(WHAT YOU HAVE TO DO) At the line with "ATOM 182 C C", start copying; carry on through the last line of the material below, exactly as written, and stop there.
[[ INFORMATION, beginning ]]
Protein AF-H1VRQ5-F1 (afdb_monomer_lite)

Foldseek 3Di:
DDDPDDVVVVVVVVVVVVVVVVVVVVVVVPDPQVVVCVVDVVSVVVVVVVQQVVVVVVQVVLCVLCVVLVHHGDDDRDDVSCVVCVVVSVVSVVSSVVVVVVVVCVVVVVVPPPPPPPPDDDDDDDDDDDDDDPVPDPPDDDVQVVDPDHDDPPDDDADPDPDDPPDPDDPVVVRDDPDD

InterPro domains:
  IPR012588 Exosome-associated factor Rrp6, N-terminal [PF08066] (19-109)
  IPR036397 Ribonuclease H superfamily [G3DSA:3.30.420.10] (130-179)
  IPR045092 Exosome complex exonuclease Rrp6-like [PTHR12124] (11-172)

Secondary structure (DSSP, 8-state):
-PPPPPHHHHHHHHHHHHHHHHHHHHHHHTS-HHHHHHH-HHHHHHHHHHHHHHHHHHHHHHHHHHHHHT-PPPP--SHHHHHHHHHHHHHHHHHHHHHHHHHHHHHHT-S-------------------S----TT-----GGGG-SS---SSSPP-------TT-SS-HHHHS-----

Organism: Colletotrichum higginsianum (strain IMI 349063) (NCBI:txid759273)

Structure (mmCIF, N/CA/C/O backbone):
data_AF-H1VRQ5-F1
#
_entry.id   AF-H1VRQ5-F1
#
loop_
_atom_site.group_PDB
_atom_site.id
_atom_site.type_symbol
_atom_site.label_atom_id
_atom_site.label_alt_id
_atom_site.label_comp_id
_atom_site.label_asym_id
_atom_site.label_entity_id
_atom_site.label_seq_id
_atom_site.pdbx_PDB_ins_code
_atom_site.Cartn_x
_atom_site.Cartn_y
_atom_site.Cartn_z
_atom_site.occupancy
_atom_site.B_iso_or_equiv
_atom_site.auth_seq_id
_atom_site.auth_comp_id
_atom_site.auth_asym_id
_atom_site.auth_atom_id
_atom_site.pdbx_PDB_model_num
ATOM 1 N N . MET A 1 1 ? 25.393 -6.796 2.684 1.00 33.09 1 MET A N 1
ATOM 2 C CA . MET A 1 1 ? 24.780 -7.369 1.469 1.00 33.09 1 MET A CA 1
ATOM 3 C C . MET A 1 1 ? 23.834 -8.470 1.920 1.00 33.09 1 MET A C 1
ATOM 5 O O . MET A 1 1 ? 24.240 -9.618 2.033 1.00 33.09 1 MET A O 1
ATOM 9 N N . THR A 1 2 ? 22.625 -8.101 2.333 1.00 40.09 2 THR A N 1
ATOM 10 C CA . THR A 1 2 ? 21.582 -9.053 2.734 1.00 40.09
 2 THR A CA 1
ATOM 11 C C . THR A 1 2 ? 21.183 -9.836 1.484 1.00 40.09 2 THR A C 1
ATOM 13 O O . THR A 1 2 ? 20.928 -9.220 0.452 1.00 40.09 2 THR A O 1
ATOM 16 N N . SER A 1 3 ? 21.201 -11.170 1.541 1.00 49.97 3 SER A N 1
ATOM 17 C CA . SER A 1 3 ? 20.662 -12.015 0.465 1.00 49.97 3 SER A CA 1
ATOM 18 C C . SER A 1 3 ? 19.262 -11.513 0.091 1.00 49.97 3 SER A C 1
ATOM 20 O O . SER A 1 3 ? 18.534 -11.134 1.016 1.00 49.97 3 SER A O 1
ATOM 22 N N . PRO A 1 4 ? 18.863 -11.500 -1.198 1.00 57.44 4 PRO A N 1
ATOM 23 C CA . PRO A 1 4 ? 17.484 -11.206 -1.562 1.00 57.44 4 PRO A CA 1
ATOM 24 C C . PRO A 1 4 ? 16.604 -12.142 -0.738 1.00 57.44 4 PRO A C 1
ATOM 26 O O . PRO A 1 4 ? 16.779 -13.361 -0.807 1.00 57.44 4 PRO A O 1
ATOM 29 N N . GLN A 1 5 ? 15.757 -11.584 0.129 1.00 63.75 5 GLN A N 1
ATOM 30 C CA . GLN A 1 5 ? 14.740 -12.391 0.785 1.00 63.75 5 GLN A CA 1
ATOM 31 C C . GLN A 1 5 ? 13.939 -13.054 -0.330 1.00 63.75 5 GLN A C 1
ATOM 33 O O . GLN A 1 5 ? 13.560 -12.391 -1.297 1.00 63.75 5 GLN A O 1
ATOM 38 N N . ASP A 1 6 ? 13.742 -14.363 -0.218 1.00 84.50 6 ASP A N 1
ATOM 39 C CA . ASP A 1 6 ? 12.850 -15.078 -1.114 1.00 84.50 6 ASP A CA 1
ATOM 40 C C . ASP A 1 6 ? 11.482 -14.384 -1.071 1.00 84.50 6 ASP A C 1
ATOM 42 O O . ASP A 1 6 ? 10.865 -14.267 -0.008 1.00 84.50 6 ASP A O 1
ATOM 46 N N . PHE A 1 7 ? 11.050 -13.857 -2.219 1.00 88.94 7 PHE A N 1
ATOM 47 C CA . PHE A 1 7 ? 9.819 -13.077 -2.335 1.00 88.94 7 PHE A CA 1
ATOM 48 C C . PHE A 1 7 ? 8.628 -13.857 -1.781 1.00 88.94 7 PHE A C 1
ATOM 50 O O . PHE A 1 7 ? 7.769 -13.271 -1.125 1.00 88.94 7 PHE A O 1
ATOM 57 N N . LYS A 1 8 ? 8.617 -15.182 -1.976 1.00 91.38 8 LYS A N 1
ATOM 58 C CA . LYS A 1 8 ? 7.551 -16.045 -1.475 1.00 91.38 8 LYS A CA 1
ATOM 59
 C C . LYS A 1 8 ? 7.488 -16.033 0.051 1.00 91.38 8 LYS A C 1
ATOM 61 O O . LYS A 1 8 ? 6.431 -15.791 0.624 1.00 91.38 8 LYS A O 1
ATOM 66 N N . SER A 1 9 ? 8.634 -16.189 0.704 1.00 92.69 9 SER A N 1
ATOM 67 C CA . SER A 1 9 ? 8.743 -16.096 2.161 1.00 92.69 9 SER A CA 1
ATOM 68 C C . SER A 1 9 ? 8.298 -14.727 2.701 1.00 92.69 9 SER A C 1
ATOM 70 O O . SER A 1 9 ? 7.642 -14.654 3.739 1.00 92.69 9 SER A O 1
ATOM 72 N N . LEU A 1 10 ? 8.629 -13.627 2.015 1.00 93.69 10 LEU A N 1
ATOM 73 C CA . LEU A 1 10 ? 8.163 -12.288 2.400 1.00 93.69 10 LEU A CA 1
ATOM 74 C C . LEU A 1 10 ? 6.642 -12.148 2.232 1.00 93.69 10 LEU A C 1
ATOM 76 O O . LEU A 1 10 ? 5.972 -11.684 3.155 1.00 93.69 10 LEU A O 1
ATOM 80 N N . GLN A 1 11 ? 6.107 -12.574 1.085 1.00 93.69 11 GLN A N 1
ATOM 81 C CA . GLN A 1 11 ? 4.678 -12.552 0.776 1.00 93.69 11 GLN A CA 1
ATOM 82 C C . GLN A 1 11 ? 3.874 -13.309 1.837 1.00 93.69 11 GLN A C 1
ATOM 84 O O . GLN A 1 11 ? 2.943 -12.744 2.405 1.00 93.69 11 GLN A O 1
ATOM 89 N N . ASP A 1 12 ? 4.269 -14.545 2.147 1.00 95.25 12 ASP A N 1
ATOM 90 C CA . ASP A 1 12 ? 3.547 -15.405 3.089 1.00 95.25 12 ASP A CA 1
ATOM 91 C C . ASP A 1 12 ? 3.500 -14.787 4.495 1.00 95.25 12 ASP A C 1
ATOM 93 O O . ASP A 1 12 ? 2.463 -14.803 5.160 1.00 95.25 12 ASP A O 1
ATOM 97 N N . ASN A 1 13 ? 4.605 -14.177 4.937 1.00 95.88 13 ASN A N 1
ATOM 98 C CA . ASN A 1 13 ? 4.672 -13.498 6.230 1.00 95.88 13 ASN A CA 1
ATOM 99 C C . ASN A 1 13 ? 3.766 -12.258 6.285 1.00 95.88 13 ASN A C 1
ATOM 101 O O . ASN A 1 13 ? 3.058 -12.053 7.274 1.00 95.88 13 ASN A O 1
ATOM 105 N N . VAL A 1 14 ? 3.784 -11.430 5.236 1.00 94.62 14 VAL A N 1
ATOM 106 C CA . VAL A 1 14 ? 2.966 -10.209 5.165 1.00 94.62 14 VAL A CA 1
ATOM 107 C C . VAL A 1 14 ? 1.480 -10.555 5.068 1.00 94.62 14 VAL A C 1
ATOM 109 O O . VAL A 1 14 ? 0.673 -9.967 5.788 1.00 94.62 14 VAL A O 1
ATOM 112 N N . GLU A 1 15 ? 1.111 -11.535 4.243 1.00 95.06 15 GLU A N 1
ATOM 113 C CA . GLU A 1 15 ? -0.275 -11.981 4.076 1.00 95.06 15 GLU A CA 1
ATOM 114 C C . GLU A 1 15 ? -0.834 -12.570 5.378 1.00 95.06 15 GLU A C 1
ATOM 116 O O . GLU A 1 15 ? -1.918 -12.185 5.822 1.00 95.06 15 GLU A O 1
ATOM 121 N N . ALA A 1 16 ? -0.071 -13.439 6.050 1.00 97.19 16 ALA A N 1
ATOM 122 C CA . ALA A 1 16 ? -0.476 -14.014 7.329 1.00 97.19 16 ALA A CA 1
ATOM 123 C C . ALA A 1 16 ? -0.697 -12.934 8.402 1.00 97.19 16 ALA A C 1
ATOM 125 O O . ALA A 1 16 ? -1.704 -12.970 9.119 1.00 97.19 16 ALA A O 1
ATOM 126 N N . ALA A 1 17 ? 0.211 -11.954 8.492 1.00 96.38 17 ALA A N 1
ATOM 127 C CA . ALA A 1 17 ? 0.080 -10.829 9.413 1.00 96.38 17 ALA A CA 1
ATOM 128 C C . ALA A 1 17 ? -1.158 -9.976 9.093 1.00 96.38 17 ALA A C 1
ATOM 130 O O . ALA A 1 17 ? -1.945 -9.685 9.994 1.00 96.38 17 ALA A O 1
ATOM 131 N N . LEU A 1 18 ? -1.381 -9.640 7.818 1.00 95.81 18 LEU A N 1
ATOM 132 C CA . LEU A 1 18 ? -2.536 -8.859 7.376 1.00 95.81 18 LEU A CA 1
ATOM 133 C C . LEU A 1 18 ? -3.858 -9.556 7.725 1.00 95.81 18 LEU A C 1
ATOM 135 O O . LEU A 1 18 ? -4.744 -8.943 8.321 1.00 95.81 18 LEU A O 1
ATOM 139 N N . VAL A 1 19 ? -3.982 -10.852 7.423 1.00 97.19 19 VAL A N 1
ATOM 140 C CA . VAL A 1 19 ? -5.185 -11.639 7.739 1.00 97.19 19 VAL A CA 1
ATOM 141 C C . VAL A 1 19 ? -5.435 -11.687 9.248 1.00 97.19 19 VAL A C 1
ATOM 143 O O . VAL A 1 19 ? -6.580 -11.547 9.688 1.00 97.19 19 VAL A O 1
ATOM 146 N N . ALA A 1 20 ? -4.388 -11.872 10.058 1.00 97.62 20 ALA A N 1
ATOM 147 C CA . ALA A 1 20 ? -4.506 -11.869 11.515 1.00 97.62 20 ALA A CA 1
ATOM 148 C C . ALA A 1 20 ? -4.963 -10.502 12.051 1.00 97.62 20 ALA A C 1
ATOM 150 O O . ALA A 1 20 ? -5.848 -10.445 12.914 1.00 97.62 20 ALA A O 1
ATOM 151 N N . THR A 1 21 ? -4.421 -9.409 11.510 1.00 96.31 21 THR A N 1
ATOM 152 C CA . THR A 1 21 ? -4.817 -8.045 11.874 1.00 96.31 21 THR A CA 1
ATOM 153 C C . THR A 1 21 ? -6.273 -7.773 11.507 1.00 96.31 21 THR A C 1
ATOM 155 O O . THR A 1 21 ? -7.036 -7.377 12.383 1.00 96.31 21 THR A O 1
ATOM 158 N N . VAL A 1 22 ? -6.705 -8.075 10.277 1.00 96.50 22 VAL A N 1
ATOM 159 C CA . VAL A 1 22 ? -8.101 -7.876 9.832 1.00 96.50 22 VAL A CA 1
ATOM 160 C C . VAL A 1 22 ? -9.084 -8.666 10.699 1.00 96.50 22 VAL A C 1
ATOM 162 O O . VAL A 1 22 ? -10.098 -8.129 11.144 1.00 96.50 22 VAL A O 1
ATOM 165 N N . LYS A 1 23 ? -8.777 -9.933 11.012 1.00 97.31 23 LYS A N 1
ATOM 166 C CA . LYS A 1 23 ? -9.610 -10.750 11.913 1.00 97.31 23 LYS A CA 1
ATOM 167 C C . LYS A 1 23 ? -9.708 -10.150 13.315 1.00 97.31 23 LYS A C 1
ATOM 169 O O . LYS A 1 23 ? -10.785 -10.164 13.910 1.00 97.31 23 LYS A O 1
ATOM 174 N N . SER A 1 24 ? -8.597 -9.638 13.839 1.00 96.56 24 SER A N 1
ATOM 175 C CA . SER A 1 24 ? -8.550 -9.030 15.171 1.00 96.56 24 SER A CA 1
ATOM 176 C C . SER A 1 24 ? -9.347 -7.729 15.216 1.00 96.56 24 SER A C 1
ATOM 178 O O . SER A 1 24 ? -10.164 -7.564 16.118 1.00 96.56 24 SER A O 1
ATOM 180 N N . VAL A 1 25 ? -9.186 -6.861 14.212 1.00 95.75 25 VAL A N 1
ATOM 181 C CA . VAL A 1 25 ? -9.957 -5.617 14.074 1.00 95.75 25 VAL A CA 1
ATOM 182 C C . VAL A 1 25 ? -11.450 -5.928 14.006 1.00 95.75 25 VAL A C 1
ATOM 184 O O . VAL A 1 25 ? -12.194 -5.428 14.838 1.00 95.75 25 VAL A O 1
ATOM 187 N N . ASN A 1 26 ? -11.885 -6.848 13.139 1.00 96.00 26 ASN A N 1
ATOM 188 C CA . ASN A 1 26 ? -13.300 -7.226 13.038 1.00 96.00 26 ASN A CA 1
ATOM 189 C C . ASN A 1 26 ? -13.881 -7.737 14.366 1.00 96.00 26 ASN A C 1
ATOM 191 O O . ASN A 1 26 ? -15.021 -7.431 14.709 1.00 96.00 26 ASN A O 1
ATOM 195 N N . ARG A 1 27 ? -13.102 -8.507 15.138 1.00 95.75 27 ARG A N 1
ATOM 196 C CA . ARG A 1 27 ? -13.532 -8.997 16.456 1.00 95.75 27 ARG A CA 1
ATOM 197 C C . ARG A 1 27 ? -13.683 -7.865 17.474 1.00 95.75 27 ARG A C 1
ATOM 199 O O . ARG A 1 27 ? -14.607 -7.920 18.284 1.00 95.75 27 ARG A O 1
[[ INFORMATION, end ]]
(SOLUTION TO THE PROBLEM)
ATOM 182 C C . VAL A 1 25 ? -11.450 -5.928 14.006 1.00 95.75 25 VAL A C 1
ATOM 184 O O . VAL A 1 25 ? -12.194 -5.428 14.838 1.00 95.75 25 VAL A O 1
ATOM 187 N N . ASN A 1 26 ? -11.885 -6.848 13.139 1.00 96.00 26 ASN A N 1
ATOM 188 C CA . ASN A 1 26 ? -13.300 -7.226 13.038 1.00 96.00 26 ASN A CA 1
ATOM 189 C C . ASN A 1 26 ? -13.881 -7.737 14.366 1.00 96.00 26 ASN A C 1
ATOM 191 O O . ASN A 1 26 ? -15.021 -7.431 14.709 1.00 96.00 26 ASN A O 1
ATOM 195 N N . ARG A 1 27 ? -13.102 -8.507 15.138 1.00 95.75 27 ARG A N 1
ATOM 196 C CA . ARG A 1 27 ? -13.532 -8.997 16.456 1.00 95.75 27 ARG A CA 1
ATOM 197 C C . ARG A 1 27 ? -13.683 -7.865 17.474 1.00 95.75 27 ARG A C 1
ATOM 199 O O . ARG A 1 27 ? -14.607 -7.920 18.284 1.00 95.75 27 ARG A O 1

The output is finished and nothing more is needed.